Jombang, Cyberdakwah — Perjalanan bangsa Indonesia sebelum dan setelah kemerdekaan, bahkan hingga kini tidak pernah lepas dari kiprah Nahdlatul Ulama. Dengan pandangan Islam yang khas, tidak sedikit yang ingin belajar kepada Indonesia.
Rentang waktu yang demikian panjang sejak proses islamisasi di Tanah Air yang demikian kondusif yakni tanpa kekerasan, menjadikan Islam memiliki penganut yang demikian besar. Proses tarik ulur antara keinginan menjadikan Islam sebagai dasar negara yang dipungkasi dengan tidak adanya keinginan mendirikan negara Islam, menjadikan Indonesia semakin kondusif. “Inilah yang akhirnya menjadikan banyak negara di dunia ingin belajar kepada Islam di Indonesia,” kata H Abdul Halim Iskandar, Senin (5/1/2015).
Ketua DPRD Jawa Timur ini menyampaikan pandangannya dalam kegiatan pendalaman Aswaja untuk para guru dalam rangkaian haul kelima KH Abdurrahman Wahid (Gus Dur) yang diselenggarakan PC LP Ma’arif NU Jombang . Kegiatan yang diikuti tiga ratus peserta utusan sejumlah sekolah dan madrasah di bawah naungan Ma’arif ini berlangsung di Masjid Ar-Ribat Jogoroto.
Gus Halim, sapaan akrabnya menandaskan bahwa Islam Aswaja ala NU telah menyelamatkan Indonesia dari berbagai konflik dan perpecahan. Mengapa hal ini bisa terjadi? Setidaknya ada sejumlah hal yang menjadikan kondisi ini bisa sesuai harapan. “Perilaku keberagamaan, ketatanegaraan serta kehidupan berbangsa berjalan dengan baik,” katanya.

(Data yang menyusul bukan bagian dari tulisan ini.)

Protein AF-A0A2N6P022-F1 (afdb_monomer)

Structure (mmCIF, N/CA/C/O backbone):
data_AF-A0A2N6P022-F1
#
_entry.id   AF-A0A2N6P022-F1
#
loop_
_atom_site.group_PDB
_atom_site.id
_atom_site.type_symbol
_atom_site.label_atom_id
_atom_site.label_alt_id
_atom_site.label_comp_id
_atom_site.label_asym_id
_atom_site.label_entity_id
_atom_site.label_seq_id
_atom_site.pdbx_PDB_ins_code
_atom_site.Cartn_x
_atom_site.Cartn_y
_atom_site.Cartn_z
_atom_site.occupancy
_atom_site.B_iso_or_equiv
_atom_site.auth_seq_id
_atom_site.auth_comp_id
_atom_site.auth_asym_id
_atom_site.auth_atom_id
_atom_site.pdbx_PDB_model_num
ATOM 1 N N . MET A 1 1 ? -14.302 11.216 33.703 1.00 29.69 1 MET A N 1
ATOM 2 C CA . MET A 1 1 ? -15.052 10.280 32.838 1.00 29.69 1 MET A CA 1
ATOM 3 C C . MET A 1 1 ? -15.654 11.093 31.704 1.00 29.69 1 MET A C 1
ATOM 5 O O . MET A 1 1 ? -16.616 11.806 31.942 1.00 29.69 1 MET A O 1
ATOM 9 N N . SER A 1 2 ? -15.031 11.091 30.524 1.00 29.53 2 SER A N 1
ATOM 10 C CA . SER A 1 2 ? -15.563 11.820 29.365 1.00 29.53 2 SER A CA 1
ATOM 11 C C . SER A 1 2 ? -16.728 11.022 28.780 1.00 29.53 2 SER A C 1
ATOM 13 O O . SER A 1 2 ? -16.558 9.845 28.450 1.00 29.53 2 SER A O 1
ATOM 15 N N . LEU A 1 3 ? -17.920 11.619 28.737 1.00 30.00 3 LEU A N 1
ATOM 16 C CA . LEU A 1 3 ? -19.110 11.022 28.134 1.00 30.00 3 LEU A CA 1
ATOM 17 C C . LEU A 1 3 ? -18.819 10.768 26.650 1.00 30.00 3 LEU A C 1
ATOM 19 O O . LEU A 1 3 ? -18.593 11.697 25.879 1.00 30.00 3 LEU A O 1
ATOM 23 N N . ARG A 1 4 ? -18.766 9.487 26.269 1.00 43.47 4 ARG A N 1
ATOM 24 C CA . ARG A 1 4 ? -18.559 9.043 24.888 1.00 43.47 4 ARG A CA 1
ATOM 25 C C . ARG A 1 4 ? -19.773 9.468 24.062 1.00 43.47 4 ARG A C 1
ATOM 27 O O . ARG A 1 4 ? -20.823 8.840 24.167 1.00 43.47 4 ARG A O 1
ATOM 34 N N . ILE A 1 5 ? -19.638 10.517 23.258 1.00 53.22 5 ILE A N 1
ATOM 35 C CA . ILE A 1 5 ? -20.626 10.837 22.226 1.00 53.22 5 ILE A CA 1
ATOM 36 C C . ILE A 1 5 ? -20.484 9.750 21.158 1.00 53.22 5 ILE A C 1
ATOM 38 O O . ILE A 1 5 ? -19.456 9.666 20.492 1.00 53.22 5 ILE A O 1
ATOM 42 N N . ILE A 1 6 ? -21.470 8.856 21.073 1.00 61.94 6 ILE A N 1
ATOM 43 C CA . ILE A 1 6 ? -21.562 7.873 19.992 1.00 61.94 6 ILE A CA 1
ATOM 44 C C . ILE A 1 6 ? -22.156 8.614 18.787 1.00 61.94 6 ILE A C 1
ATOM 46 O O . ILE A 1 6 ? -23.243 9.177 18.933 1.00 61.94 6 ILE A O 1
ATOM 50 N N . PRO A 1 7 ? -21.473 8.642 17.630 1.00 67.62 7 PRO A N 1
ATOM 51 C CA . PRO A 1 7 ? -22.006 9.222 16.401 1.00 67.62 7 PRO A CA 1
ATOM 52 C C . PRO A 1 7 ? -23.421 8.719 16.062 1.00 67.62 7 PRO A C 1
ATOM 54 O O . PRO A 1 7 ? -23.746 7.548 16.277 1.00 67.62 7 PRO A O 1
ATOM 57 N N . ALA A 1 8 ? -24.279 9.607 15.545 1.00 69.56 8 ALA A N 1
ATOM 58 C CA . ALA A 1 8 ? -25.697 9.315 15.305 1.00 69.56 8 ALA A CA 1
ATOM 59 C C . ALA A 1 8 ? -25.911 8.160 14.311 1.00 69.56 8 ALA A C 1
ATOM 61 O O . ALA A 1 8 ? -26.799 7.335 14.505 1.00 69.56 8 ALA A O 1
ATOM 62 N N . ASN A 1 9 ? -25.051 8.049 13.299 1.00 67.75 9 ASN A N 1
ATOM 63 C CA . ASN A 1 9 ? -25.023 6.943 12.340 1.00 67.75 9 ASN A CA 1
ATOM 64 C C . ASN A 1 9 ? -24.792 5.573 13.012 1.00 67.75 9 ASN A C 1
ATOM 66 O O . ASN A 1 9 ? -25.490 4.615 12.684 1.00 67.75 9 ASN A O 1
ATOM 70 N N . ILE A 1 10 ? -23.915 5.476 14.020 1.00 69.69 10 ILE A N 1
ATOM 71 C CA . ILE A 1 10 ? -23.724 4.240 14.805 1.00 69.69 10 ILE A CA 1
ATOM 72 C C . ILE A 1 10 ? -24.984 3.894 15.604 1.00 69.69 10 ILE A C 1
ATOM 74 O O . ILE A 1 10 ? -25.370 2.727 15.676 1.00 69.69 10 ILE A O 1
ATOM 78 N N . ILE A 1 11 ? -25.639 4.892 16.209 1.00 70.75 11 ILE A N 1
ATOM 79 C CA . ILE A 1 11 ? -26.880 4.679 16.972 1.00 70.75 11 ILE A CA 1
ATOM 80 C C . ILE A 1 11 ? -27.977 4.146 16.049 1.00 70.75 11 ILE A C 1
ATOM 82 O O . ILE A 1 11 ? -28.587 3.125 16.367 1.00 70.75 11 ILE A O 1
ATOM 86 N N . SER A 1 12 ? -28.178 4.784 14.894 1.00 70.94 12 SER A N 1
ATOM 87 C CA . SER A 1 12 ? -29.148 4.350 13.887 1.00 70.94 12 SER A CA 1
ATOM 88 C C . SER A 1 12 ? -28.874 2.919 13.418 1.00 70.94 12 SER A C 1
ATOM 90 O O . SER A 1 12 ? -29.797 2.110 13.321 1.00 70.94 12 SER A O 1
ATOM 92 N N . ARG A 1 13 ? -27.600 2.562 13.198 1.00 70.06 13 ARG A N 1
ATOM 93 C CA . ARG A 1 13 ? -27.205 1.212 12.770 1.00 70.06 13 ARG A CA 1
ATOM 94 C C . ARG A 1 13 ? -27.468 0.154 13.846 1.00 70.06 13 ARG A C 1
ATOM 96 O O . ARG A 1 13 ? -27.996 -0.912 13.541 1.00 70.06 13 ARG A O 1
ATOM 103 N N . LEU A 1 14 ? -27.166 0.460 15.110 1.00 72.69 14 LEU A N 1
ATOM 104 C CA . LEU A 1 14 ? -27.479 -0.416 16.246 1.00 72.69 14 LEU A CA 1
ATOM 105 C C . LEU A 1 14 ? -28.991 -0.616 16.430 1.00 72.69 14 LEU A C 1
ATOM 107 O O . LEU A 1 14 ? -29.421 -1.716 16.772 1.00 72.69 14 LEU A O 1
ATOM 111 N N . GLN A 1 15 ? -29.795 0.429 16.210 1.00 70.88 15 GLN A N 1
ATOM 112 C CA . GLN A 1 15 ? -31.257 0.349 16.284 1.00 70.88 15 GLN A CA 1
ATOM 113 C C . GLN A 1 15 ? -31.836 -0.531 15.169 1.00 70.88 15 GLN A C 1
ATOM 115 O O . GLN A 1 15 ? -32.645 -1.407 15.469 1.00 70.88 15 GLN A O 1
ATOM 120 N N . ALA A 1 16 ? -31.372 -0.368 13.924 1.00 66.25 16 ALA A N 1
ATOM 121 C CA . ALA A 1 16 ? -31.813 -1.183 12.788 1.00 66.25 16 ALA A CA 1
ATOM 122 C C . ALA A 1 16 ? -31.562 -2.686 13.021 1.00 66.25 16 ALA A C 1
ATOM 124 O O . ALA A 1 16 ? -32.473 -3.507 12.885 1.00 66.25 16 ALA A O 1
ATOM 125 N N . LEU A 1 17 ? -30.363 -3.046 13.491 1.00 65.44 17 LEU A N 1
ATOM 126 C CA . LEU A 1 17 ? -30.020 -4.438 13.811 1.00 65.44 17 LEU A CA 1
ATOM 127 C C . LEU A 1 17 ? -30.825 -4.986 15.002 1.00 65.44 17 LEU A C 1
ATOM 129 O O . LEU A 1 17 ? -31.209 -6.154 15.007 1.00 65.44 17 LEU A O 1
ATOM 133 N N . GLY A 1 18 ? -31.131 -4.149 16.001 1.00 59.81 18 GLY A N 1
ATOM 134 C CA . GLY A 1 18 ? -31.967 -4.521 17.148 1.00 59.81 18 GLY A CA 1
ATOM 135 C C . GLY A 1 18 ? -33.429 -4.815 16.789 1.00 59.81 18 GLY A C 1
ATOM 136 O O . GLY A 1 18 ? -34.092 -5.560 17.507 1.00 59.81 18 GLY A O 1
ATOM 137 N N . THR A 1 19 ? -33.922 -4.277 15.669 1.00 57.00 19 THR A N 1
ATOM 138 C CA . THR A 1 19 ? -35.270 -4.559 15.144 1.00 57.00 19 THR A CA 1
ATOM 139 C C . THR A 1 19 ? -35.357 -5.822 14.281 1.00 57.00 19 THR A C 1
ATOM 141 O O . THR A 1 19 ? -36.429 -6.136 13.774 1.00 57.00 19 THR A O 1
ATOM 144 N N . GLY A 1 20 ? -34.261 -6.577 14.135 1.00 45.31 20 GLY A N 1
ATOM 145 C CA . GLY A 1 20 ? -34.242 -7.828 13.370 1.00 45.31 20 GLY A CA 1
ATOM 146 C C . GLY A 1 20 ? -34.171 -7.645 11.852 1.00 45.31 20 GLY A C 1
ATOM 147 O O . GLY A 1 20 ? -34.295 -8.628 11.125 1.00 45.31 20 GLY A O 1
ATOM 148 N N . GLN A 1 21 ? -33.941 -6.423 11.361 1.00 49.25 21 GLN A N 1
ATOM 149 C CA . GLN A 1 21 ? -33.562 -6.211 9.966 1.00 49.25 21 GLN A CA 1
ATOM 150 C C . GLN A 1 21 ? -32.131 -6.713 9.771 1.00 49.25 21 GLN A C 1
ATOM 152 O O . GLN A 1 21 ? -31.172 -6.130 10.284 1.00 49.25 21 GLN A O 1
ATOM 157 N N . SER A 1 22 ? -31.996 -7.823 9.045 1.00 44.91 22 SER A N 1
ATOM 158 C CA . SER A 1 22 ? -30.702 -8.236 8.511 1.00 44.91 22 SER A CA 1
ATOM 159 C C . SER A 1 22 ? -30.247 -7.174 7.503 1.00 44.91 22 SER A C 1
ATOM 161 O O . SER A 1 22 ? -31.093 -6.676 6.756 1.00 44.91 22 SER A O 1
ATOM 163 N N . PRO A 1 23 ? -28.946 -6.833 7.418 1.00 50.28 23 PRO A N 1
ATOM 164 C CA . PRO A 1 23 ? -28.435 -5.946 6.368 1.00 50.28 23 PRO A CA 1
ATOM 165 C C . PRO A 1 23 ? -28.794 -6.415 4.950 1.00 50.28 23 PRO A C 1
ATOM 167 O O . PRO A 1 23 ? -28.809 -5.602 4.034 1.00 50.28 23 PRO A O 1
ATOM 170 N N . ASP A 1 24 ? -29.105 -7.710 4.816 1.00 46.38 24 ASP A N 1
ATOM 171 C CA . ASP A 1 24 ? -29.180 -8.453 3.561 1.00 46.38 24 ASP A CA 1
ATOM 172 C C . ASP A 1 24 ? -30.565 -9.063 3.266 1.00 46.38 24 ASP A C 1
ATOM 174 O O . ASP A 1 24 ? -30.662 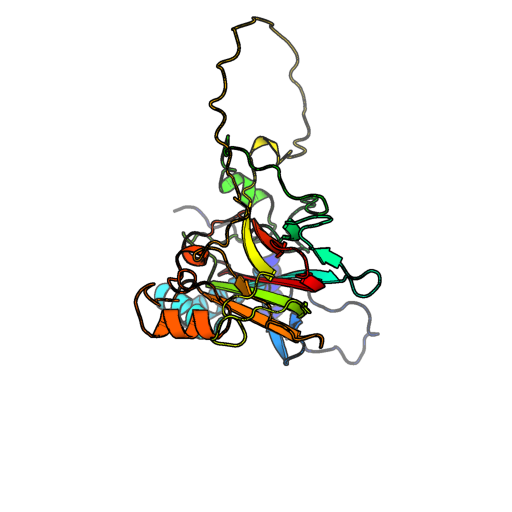-9.870 2.349 1.00 46.38 24 ASP A O 1
ATOM 178 N N . THR A 1 25 ? -31.638 -8.775 4.016 1.00 40.97 25 THR A N 1
ATOM 179 C CA . THR A 1 25 ? -32.977 -9.293 3.646 1.00 40.97 25 THR A CA 1
ATOM 180 C C . THR A 1 25 ? -33.631 -8.369 2.621 1.00 40.97 25 THR A C 1
ATOM 182 O O . THR A 1 25 ? -34.062 -7.283 3.014 1.00 40.97 25 THR A O 1
ATOM 185 N N . PRO A 1 26 ? -33.743 -8.759 1.333 1.00 40.19 26 PRO A N 1
ATOM 186 C CA . PRO A 1 26 ? -34.522 -7.994 0.375 1.00 40.19 26 PRO A CA 1
ATOM 187 C C . PRO A 1 26 ? -35.991 -8.135 0.775 1.00 40.19 26 PRO A C 1
ATOM 189 O O . PRO A 1 26 ? -36.479 -9.249 0.965 1.00 40.19 26 PRO A O 1
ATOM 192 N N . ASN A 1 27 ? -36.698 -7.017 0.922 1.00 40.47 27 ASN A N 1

Dengan perilaku keberagamaan Islam ala NU, maka suasana di Tanah Air dapat berjalan dengan baik. “Coba bayangkan kalau yang mengemuka di negara kita adalah kelompok Islam garus keras, tentu suasananya tidak akan seperti ini,” kata kakak kandung Muhaimin Iskandar ini.
Demikian juga dalam ketatanegaraan dan kehidupan berbangsa, yang lebih dominan adalah Islam yang menghargai perbedaan, dengan sejumlah prinsip keagamaan yang mendukung. “Konsep tasamuh, i’tidal, tawazun menjadi garansi bagi kondusifnya suasana di Indonesia,” terangnya.
“Dengan Islam seperti inilah maka keberadaan ideologi Aswaja ala NU bukan hanya sebagai pelengkap dalam konteks keberagamaan, berbangsa dan bernegara, namun menjadi kekuatan dominan sehingga Indonesia bisa lebih tenang,” terang Gus Halim. Karenanya tidak salah kalau saat ini Islam Indonesia akan menjadi kiblat dunia, bukan lagi negara muslim di Timur Tengah, lanjutnya.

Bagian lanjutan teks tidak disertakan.